Illness severity criteria: At enrolment subjects must meet inclusion criteria #1 through #3 listed below to be eligible to enter the clinical investigation:

1. Subjects must have suspected severe infection of abdominal or urogenital origin for which the subject is receiving intravenous antimicrobial therapy as the main reason for organ support

2. Subjects, males or females, must be 18 years or older.

3. Subjects or legally acceptable representatives, as appropriate, are willing and able to provide signed informed consent.

   Treatment criteria: Prior to randomization, subjects must meet all inclusion criteria (#4 through #7) listed below to be assigned to a treatment group:

4. Appropriate vascular access must have been obtained.

5. Subjects must have received ≥ 30 mL/kg of intravenous fluid within the six (6) hours prior to randomization.

6. Subjects must have plasma/serum lactate >2 mmol/L despite adequate resuscitation AND a continuous requirement for vasopressor support

7. Subjects must be able to initiate the clinical investigation intervention within 12 hours of fulfilment of the illness severity criteria.

1. Subjects who meet any of the exclusion criteria listed below will NOT be permitted to enter the clinical investigation: Sepsis-induced organ dysfunction for longer than 12 hours prior to the time-point for achieving "Illness severity criteria fulfilled"

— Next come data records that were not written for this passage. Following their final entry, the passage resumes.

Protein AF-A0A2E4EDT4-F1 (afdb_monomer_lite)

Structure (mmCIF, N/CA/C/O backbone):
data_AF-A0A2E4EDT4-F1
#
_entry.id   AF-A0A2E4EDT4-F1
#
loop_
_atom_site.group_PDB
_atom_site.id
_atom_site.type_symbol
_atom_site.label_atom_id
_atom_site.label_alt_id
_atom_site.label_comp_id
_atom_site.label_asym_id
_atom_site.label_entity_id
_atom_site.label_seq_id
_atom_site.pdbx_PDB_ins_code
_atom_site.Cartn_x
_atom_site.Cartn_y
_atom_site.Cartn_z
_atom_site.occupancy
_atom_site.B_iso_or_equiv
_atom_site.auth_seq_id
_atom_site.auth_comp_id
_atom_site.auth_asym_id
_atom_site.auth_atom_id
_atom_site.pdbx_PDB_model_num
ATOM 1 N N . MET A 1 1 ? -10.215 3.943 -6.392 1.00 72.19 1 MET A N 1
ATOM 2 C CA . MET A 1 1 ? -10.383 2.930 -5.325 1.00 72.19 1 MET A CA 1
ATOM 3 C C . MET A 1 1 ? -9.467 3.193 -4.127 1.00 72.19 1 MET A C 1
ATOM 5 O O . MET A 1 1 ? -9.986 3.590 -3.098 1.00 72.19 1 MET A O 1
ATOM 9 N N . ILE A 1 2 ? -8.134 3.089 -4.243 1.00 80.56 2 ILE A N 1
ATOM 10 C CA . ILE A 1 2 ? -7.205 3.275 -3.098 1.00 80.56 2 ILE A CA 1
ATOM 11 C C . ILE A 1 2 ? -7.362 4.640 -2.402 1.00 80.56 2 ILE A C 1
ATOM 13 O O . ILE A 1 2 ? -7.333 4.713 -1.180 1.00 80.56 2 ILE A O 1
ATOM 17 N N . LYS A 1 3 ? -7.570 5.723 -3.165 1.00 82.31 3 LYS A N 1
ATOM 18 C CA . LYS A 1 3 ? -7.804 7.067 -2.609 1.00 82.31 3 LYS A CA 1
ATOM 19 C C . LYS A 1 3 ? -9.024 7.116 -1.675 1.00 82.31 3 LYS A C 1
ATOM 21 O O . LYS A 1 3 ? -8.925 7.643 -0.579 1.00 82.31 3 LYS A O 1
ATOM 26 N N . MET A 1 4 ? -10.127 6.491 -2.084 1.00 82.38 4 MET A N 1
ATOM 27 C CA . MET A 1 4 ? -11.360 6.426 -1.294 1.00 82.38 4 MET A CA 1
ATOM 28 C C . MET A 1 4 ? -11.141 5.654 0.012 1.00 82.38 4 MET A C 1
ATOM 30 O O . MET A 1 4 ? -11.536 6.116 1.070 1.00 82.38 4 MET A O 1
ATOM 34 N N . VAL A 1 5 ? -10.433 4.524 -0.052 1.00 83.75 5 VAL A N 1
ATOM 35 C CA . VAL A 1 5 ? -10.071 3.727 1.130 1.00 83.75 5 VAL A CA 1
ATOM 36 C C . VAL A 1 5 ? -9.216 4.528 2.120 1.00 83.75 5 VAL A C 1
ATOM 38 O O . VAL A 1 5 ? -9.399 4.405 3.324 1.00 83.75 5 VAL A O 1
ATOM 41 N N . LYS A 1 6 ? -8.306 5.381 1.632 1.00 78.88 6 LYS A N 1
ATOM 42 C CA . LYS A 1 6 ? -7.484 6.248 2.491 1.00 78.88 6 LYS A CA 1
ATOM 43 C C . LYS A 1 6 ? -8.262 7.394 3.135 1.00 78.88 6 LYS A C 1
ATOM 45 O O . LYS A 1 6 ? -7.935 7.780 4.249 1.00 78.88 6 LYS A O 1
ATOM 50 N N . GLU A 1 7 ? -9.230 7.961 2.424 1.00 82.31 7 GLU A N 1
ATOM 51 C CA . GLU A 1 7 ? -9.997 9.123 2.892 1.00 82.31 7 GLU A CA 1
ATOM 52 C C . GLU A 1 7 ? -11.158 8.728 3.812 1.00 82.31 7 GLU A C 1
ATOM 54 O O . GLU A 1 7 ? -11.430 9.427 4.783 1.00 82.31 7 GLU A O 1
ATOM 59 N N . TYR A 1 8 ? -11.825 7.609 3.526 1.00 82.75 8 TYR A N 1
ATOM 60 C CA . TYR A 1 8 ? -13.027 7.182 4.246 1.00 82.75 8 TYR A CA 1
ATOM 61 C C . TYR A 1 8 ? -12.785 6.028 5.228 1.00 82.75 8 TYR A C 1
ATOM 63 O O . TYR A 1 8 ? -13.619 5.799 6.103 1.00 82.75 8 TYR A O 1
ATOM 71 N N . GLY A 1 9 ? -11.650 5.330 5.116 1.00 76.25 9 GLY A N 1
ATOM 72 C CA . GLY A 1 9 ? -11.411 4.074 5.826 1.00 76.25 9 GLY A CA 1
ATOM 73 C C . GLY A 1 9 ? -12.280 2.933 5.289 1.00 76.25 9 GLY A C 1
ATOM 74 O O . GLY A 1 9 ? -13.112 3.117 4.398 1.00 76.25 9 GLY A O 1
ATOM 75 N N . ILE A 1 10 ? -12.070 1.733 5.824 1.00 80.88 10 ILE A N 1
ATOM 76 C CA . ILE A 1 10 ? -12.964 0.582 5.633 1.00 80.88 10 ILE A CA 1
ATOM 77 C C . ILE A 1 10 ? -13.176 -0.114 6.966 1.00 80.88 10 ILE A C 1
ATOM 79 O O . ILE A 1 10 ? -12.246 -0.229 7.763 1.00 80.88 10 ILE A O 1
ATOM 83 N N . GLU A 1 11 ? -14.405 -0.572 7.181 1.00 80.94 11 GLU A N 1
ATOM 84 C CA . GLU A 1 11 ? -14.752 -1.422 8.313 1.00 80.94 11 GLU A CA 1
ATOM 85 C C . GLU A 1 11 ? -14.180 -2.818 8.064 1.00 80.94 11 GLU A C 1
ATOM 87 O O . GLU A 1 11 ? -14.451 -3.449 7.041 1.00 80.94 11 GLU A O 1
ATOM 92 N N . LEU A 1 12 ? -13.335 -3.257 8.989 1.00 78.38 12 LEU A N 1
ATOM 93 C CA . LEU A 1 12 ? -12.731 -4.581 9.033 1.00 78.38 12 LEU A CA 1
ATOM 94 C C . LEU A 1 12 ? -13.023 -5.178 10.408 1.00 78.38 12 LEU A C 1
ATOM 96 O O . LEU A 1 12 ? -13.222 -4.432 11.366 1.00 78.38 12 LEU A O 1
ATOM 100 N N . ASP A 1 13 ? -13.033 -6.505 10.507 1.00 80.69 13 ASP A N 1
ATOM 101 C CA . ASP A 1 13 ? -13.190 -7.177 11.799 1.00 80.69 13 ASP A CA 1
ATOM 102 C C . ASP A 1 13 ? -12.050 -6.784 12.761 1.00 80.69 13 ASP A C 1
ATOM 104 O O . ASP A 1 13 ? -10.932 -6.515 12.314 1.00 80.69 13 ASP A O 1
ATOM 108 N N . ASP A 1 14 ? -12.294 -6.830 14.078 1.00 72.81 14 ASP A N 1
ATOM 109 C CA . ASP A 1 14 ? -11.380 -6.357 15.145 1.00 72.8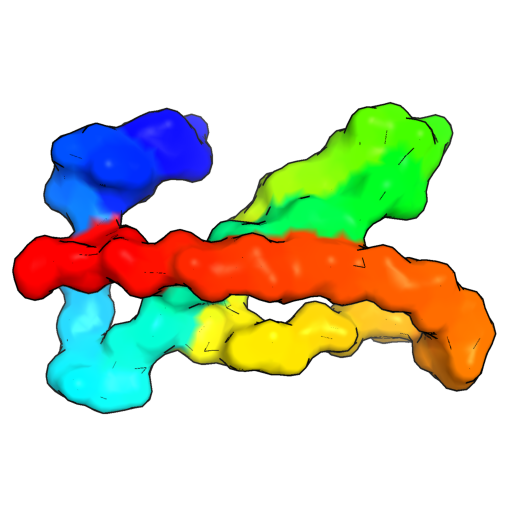1 14 ASP A CA 1
ATOM 110 C C . ASP A 1 14 ? -9.943 -6.921 15.092 1.00 72.81 14 ASP A C 1
ATOM 112 O O . ASP A 1 14 ? -9.037 -6.412 15.751 1.00 72.81 14 ASP A O 1
ATOM 116 N N . ASN A 1 15 ? -9.709 -7.978 14.311 1.00 74.25 15 ASN A N 1
ATOM 117 C CA . ASN A 1 15 ? -8.415 -8.643 14.182 1.00 74.25 15 ASN A CA 1
ATOM 118 C C . ASN A 1 15 ? -7.854 -8.640 12.749 1.00 74.25 15 ASN A C 1
ATOM 120 O O . ASN A 1 15 ? -6.905 -9.367 12.446 1.00 74.25 15 ASN A O 1
ATOM 124 N N . GLN A 1 16 ? -8.443 -7.848 11.852 1.00 77.56 16 GLN A N 1
ATOM 125 C CA . GLN A 1 16 ? -7.986 -7.688 10.480 1.00 77.56 16 GLN A CA 1
ATOM 126 C C . GLN A 1 16 ? -7.235 -6.368 10.309 1.00 77.56 16 GLN A C 1
ATOM 128 O O . GLN A 1 16 ? -7.598 -5.321 10.835 1.00 77.56 16 GLN A O 1
ATOM 133 N N . SER A 1 17 ? -6.144 -6.418 9.552 1.00 78.56 17 SER A N 1
ATOM 134 C CA . SER A 1 17 ? -5.369 -5.241 9.175 1.00 78.56 17 SER A CA 1
ATOM 135 C C . SER A 1 17 ? -5.365 -5.132 7.665 1.00 78.56 17 SER A C 1
ATOM 137 O O . SER A 1 17 ? -5.084 -6.108 6.974 1.00 78.56 17 SER A O 1
ATOM 139 N N . LEU A 1 18 ? -5.645 -3.938 7.150 1.00 82.62 18 LEU A N 1
ATOM 140 C CA . LEU A 1 18 ? -5.406 -3.647 5.746 1.00 82.62 18 LEU A CA 1
ATOM 141 C C . LEU A 1 18 ? -3.952 -3.234 5.542 1.00 82.62 18 LEU A C 1
ATOM 143 O O . LEU A 1 18 ? -3.389 -2.495 6.344 1.00 82.62 18 LEU A O 1
ATOM 147 N N . TYR A 1 19 ? -3.373 -3.661 4.432 1.00 79.69 19 TYR A N 1
ATOM 148 C CA . TYR A 1 19 ? -2.033 -3.313 3.991 1.00 79.69 19 TYR A CA 1
ATOM 149 C C . TYR A 1 19 ? -2.100 -2.717 2.589 1.00 79.69 19 TYR A C 1
ATOM 151 O O . TYR A 1 19 ? -2.872 -3.178 1.746 1.00 79.69 19 TYR A O 1
ATOM 159 N N . LEU A 1 20 ? -1.281 -1.694 2.331 1.00 81.62 20 LEU A N 1
ATOM 160 C CA . LEU A 1 20 ? -1.110 -1.114 1.004 1.00 81.62 20 LEU A CA 1
ATOM 161 C C . LEU A 1 20 ? 0.246 -1.545 0.456 1.00 81.62 20 LEU A C 1
ATOM 163 O O . LEU A 1 20 ? 1.294 -1.020 0.817 1.00 81.62 20 LEU A O 1
ATOM 167 N N . ASN A 1 21 ? 0.215 -2.492 -0.456 1.00 79.69 21 ASN A N 1
ATOM 168 C CA . ASN A 1 21 ? 1.412 -3.095 -1.001 1.00 79.69 21 ASN A CA 1
ATOM 169 C C . ASN A 1 21 ? 1.812 -2.375 -2.279 1.00 79.69 21 ASN A C 1
ATOM 171 O O . ASN A 1 21 ? 0.961 -2.135 -3.135 1.00 79.69 21 ASN A O 1
ATOM 175 N N . PHE A 1 22 ? 3.094 -2.035 -2.402 1.00 82.12 22 PHE A N 1
ATOM 176 C CA . PHE A 1 22 ? 3.661 -1.512 -3.634 1.00 82.12 22 PHE A CA 1
ATOM 177 C C . PHE A 1 22 ? 4.586 -2.554 -4.241 1.00 82.12 22 PHE A C 1
ATOM 179 O O . PHE A 1 22 ? 5.456 -3.100 -3.564 1.00 82.12 22 PHE A O 1
ATOM 186 N N . CYS A 1 23 ? 4.437 -2.812 -5.536 1.00 78.50 23 CYS A N 1
ATOM 187 C CA . CYS A 1 23 ? 5.426 -3.598 -6.249 1.00 78.50 23 CYS A CA 1
ATOM 188 C C . CYS A 1 23 ? 5.886 -2.879 -7.509 1.00 78.50 23 CYS A C 1
ATOM 190 O O . CYS A 1 23 ? 5.062 -2.652 -8.398 1.0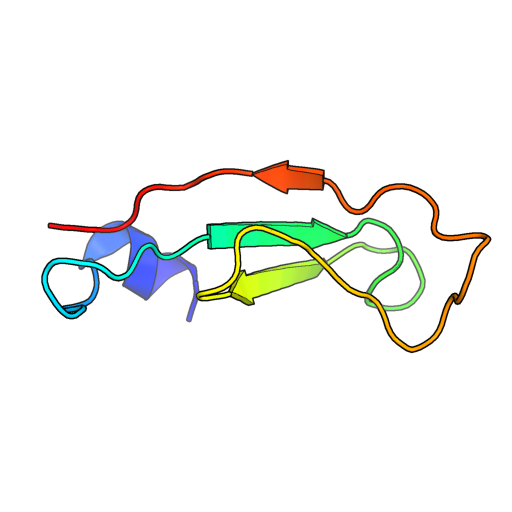0 78.50 23 CYS A O 1
ATOM 192 N N . PRO A 1 24 ? 7.190 -2.572 -7.629 1.00 77.81 24 PRO A N 1
ATOM 193 C CA . PRO A 1 24 ? 7.728 -1.823 -8.762 1.00 77.81 24 PRO A CA 1
ATOM 194 C C . PRO A 1 24 ? 7.664 -2.605 -10.079 1.00 77.81 24 PRO A C 1
ATOM 196 O O . PRO A 1 24 ? 7.774 -2.018 -11.145 1.00 77.81 24 PRO A O 1
ATOM 199 N N . MET A 1 25 ? 7.470 -3.926 -10.027 1.00 78.56 25 MET A N 1
ATOM 200 C CA . MET A 1 25 ? 7.419 -4.784 -11.216 1.00 78.56 25 MET A CA 1
ATOM 201 C C . MET A 1 25 ? 6.028 -4.914 -11.843 1.00 78.56 25 MET A C 1
ATOM 203 O O . MET A 1 25 ? 5.919 -5.435 -12.950 1.00 78.56 25 MET A O 1
ATOM 207 N N . ALA A 1 26 ? 4.970 -4.481 -11.152 1.00 78.69 26 ALA A N 1
ATOM 208 C CA . ALA A 1 26 ? 3.627 -4.495 -11.724 1.00 78.69 26 ALA A CA 1
ATOM 209 C C . ALA A 1 26 ? 3.529 -3.528 -12.921 1.00 78.69 26 ALA A C 1
ATOM 211 O O . ALA A 1 26 ? 4.333 -2.601 -13.028 1.00 78.69 26 ALA A O 1
ATOM 212 N N . ASP A 1 27 ? 2.555 -3.765 -13.807 1.00 82.44 27 ASP A N 1
ATOM 213 C CA . ASP A 1 27 ? 2.287 -2.943 -15.002 1.00 82.44 27 ASP A CA 1
ATOM 214 C C . ASP A 1 27 ? 3.554 -2.671 -15.840 1.00 82.44 27 ASP A C 1
ATOM 216 O O . ASP A 1 27 ? 4.017 -1.539 -15.955 1.00 82.44 27 ASP A O 1
ATOM 220 N N . ASP A 1 28 ? 4.180 -3.731 -16.363 1.00 82.62 28 ASP A N 1
ATOM 221 C CA . ASP A 1 28 ? 5.403 -3.646 -17.178 1.00 82.62 28 ASP A CA 1
ATOM 222 C C . ASP A 1 28 ? 6.536 -2.833 -16.524 1.00 82.62 28 ASP A C 1
ATOM 224 O O . ASP A 1 28 ? 7.204 -2.023 -17.168 1.00 82.62 28 ASP A O 1
ATOM 228 N N . LYS A 1 29 ? 6.774 -3.060 -15.224 1.00 78.25 29 LYS A N 1
ATOM 229 C CA . LYS A 1 29 ? 7.771 -2.338 -14.409 1.00 78.25 29 LYS A CA 1
ATOM 230 C C . LYS A 1 29 ? 7.478 -0.847 -14.185 1.00 78.25 29 LYS A C 1
ATOM 232 O O . LYS A 1 29 ? 8.370 -0.111 -13.765 1.00 78.25 29 LYS A O 1
ATOM 237 N N . LYS A 1 30 ? 6.253 -0.381 -14.435 1.00 84.62 30 LYS A N 1
ATOM 238 C CA . LYS A 1 30 ? 5.813 0.970 -14.031 1.00 84.62 30 LYS A CA 1
ATOM 239 C C . LYS A 1 30 ? 5.466 1.039 -12.546 1.00 84.62 30 LYS A C 1
ATOM 241 O O . LYS A 1 30 ? 5.409 2.122 -11.968 1.00 84.62 30 LYS A O 1
ATOM 246 N N . GLY A 1 31 ? 5.278 -0.120 -11.929 1.00 81.94 31 GLY A N 1
ATOM 247 C CA . GLY A 1 31 ? 4.897 -0.261 -10.542 1.00 81.94 31 GLY A CA 1
ATOM 248 C C . GLY A 1 31 ? 3.387 -0.235 -10.352 1.00 81.94 31 GLY A C 1
ATOM 249 O O . GLY A 1 31 ? 2.624 0.243 -11.187 1.00 81.94 31 GLY A O 1
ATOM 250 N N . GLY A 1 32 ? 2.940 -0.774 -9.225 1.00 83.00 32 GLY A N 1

2. Vasopressor therapy (at any dose) for longer than 12 hours (not included the time spent in the operation theatre) prior to the start of treatment with the investigational device.

3. Pre-existing uncorrectable medical condition as:

   • Poorly controlled neoplasms or hematologic disease (i.e. indication of disseminated cancer outside the suspected primary tumour and hematologic disease not in remission,
   • End-stage cardiac disease,
   • Cardiac arrest requiring cardiopulmonary resuscitation or with pulseless electrical activity or asystole within the past 7 days
   • End-stage lung disease
   • End-stage liver disease
   • HIV/AIDS with known end-stage processes
   • Other uncorrectable medical condition(s) deemed by the Clinical Investigator to hinder the subject to adhere to the fulfilment of the activities described in the Clinical Investigation Plan.

4. Extreme illness, i.e. subjects is moribund and death is perceived to be imminent (within 24 hours).

5. Recent or current participation (≤ 30 days) in another interventional sepsis trial.

6. Recent or current treatment (≤ 30 days) with an adsorption product, including Alteco® LPS Adsorber.

7. Treatment with an investigational medicinal product for any indication within the last 30 days before enrolment in the clinical investigation.

8. Pregnancy.

9. Contraindications to the use heparin or protamine

10. Other abdominal inflammatory conditions

11. Perforation of hollow organ linked to trauma within 48 hours before enrolment in the clinical investigation.

12. Laparotomy reveals isolated gastric ulcer.

13. Subjects and/or their immediate family are directly affiliated to investigative site personnel in this clinical investigation. (Immediate family is defined as a spouse, parent, child, or sibling, whether biological or legally adopted).